__Task description__
Find each line below containing the word "backbone" and copy it.

__Data for review__
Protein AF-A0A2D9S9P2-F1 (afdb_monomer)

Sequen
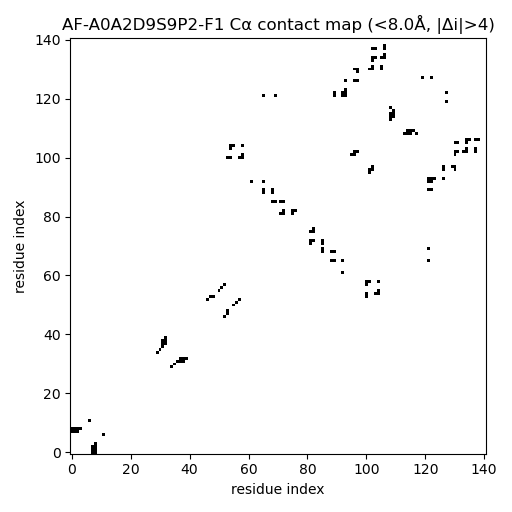ce (141 aa):
MDTMMGIPSTYLGLIGIFAGVLVIVLSIGWMYDVSFGLWREHLTVVQERNPFTTYKLNAPFGIILSQTNTILRKISEEDEEIQRHCDFVDRWLEWNSQQEIWQRSMSSWKTIVGDEDPYLQHLSDSARENLEKAADDLQEF

Foldseek 3Di:
DDADPNHDVVVVVVVCVVVVVVVVVVVVVCCCCPVVVVVVVVVVVCCVPPCCCQQPPPVVVLLVLLVVLVVQCVVPVPDPVSVVVSVVSLVVSLVVLLDPSNLCNLLVCCVPVVDLPPDPPSYDPVSSVNSSVSSVVVVPD

Solvent-accessible surface area (backbone atoms only — not comparable to full-atom values): 7896 Å² total; per-residue (Å²): 129,71,59,56,95,88,39,55,45,68,59,55,51,51,50,49,54,53,51,49,52,51,50,52,55,51,50,51,50,45,42,42,52,70,75,65,32,50,59,60,54,49,49,49,54,52,56,76,66,29,61,59,55,60,54,64,41,47,57,60,52,49,52,51,50,46,53,52,41,54,50,51,44,71,78,35,74,87,38,67,70,56,46,56,50,40,54,51,52,40,55,48,54,48,58,49,44,75,38,68,55,36,17,53,40,52,44,47,37,34,72,73,72,68,44,92,72,86,70,65,85,70,43,54,74,67,56,47,54,52,31,53,52,52,18,57,62,58,71,78,114

Structure (mmCIF, N/CA/C/O backbone):
data_AF-A0A2D9S9P2-F1
#
_entry.id   AF-A0A2D9S9P2-F1
#
loop_
_atom_site.group_PDB
_atom_site.id
_atom_site.type_symbol
_atom_site.label_atom_id
_atom_site.label_alt_id
_atom_site.label_comp_id
_atom_site.label_asym_id
_atom_site.label_entity_id
_atom_site.label_seq_id
_atom_site.pdbx_PDB_ins_code
_atom_site.Cartn_x
_atom_site.Cartn_y
_atom_site.Cartn_z
_atom_site.occupancy
_atom_site.B_iso_or_equiv
_atom_site.auth_seq_id
_atom_site.auth_comp_id
_atom_site.auth_asym_id
_atom_site.auth_atom_id
_atom_site.pdbx_PDB_model_num
ATOM 1 N N . MET A 1 1 ? 44.604 12.448 -46.990 1.00 57.09 1 MET A N 1
ATOM 2 C CA . MET A 1 1 ? 43.501 12.050 -46.091 1.00 57.09 1 MET A CA 1
ATOM 3 C C . MET A 1 1 ? 42.559 13.228 -46.041 1.00 57.09 1 MET A C 1
ATOM 5 O O . MET A 1 1 ? 43.039 14.316 -45.751 1.00 57.09 1 MET A O 1
ATOM 9 N N . ASP A 1 2 ? 41.292 13.039 -46.402 1.00 70.88 2 ASP A N 1
ATOM 10 C CA . ASP A 1 2 ? 40.326 14.137 -46.425 1.00 70.88 2 ASP A CA 1
ATOM 11 C C . ASP A 1 2 ? 40.037 14.605 -44.996 1.00 70.88 2 ASP A C 1
ATOM 13 O O . ASP A 1 2 ? 39.523 13.865 -44.149 1.00 70.88 2 ASP A O 1
ATOM 17 N N . THR A 1 3 ? 40.442 15.841 -44.725 1.00 74.50 3 THR A N 1
ATOM 18 C CA . THR A 1 3 ? 40.272 16.517 -43.443 1.00 74.50 3 THR A CA 1
ATOM 19 C C . THR A 1 3 ? 39.116 17.499 -43.592 1.00 74.50 3 THR A C 1
ATOM 21 O O . THR A 1 3 ? 39.188 18.410 -44.414 1.00 74.5
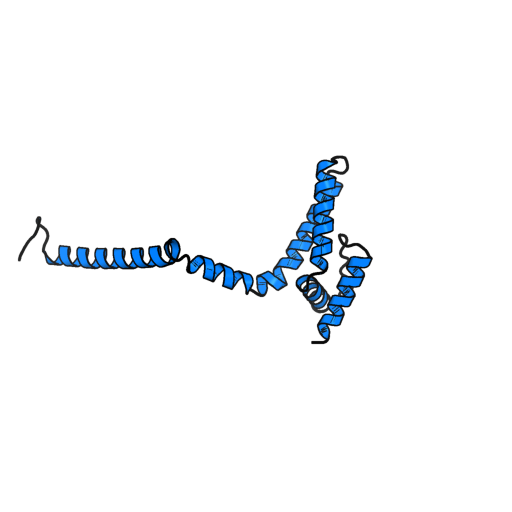0 3 THR A O 1
ATOM 24 N N . MET A 1 4 ? 38.053 17.342 -42.805 1.00 72.00 4 MET A N 1
ATOM 25 C CA . MET A 1 4 ? 36.950 18.306 -42.747 1.00 72.00 4 MET A CA 1
ATOM 26 C C . MET A 1 4 ? 37.054 19.099 -41.446 1.00 72.00 4 MET A C 1
ATOM 28 O O . MET A 1 4 ? 37.178 18.514 -40.375 1.00 72.00 4 MET A O 1
ATOM 32 N N . MET A 1 5 ? 37.040 20.434 -41.532 1.00 77.50 5 MET A N 1
ATOM 33 C CA . MET A 1 5 ? 37.208 21.331 -40.372 1.00 77.50 5 MET A CA 1
ATOM 34 C C . MET A 1 5 ? 38.452 21.018 -39.512 1.00 77.50 5 MET A C 1
ATOM 36 O O . MET A 1 5 ? 38.421 21.126 -38.292 1.00 77.50 5 MET A O 1
ATOM 40 N N . GLY A 1 6 ? 39.557 20.594 -40.137 1.00 81.19 6 GLY A N 1
ATOM 41 C CA . GLY A 1 6 ? 40.797 20.254 -39.423 1.00 81.19 6 GLY A CA 1
ATOM 42 C C . GLY A 1 6 ? 40.767 18.915 -38.670 1.00 81.19 6 GLY A C 1
ATOM 43 O O . GLY A 1 6 ? 41.776 18.534 -38.084 1.00 81.19 6 GLY A O 1
ATOM 44 N N . ILE A 1 7 ? 39.658 18.169 -38.738 1.00 84.44 7 ILE A N 1
ATOM 45 C CA . ILE A 1 7 ? 39.491 16.848 -38.127 1.00 84.44 7 ILE A CA 1
ATOM 46 C C . ILE A 1 7 ? 39.513 15.767 -39.225 1.00 84.44 7 ILE A C 1
ATOM 48 O O . ILE A 1 7 ? 38.872 15.933 -40.271 1.00 84.44 7 ILE A O 1
ATOM 52 N N . PRO A 1 8 ? 40.229 14.641 -39.029 1.00 89.62 8 PRO A N 1
ATOM 53 C CA . PRO A 1 8 ? 40.157 13.507 -39.946 1.00 89.62 8 PRO A CA 1
ATOM 54 C C . PRO A 1 8 ? 38.715 13.011 -40.115 1.00 89.62 8 PRO A C 1
ATOM 56 O O . PRO A 1 8 ? 38.027 12.759 -39.124 1.00 89.62 8 PRO A O 1
ATOM 59 N N . SER A 1 9 ? 38.271 12.819 -41.363 1.00 85.38 9 SER A N 1
ATOM 60 C CA . SER A 1 9 ? 36.893 12.411 -41.690 1.00 85.38 9 SER A CA 1
ATOM 61 C C . SER A 1 9 ? 36.424 11.154 -40.932 1.00 85.38 9 SER A C 1
ATOM 63 O O . SER A 1 9 ? 35.271 11.076 -40.511 1.00 85.38 9 SER A O 1
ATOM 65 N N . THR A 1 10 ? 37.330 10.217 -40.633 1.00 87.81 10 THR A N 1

__Solution for this task__
Solvent-accessible surface area (backbone atoms only — not comparable to full-atom values): 7896 Å² total; per-residue (Å²): 129,71,59,56,95,88,39,55,45,68,59,55,51,51,50,49,54,53,51,49,52,51,50,52,55,51,50,51,50,45,42,42,52,70,75,65,32,50,59,60,54,49,49,49,54,52,56,76,66,29,61,59,55,60,54,64,41,47,57,60,52,49,52,51,50,46,53,52,41,54,50,51,44,71,78,35,74,87,38,67,70,56,46,56,50,40,54,51,52,40,55,48,54,48,58,49,44,75,38,68,55,36,17,53,40,52,44,47,37,34,72,73,72,68,44,92,72,86,70,65,85,70,43,54,74,67,56,47,54,52,31,53,52,52,18,57,62,58,71,78,114
Structure (mmCIF, N/CA/C/O backbone):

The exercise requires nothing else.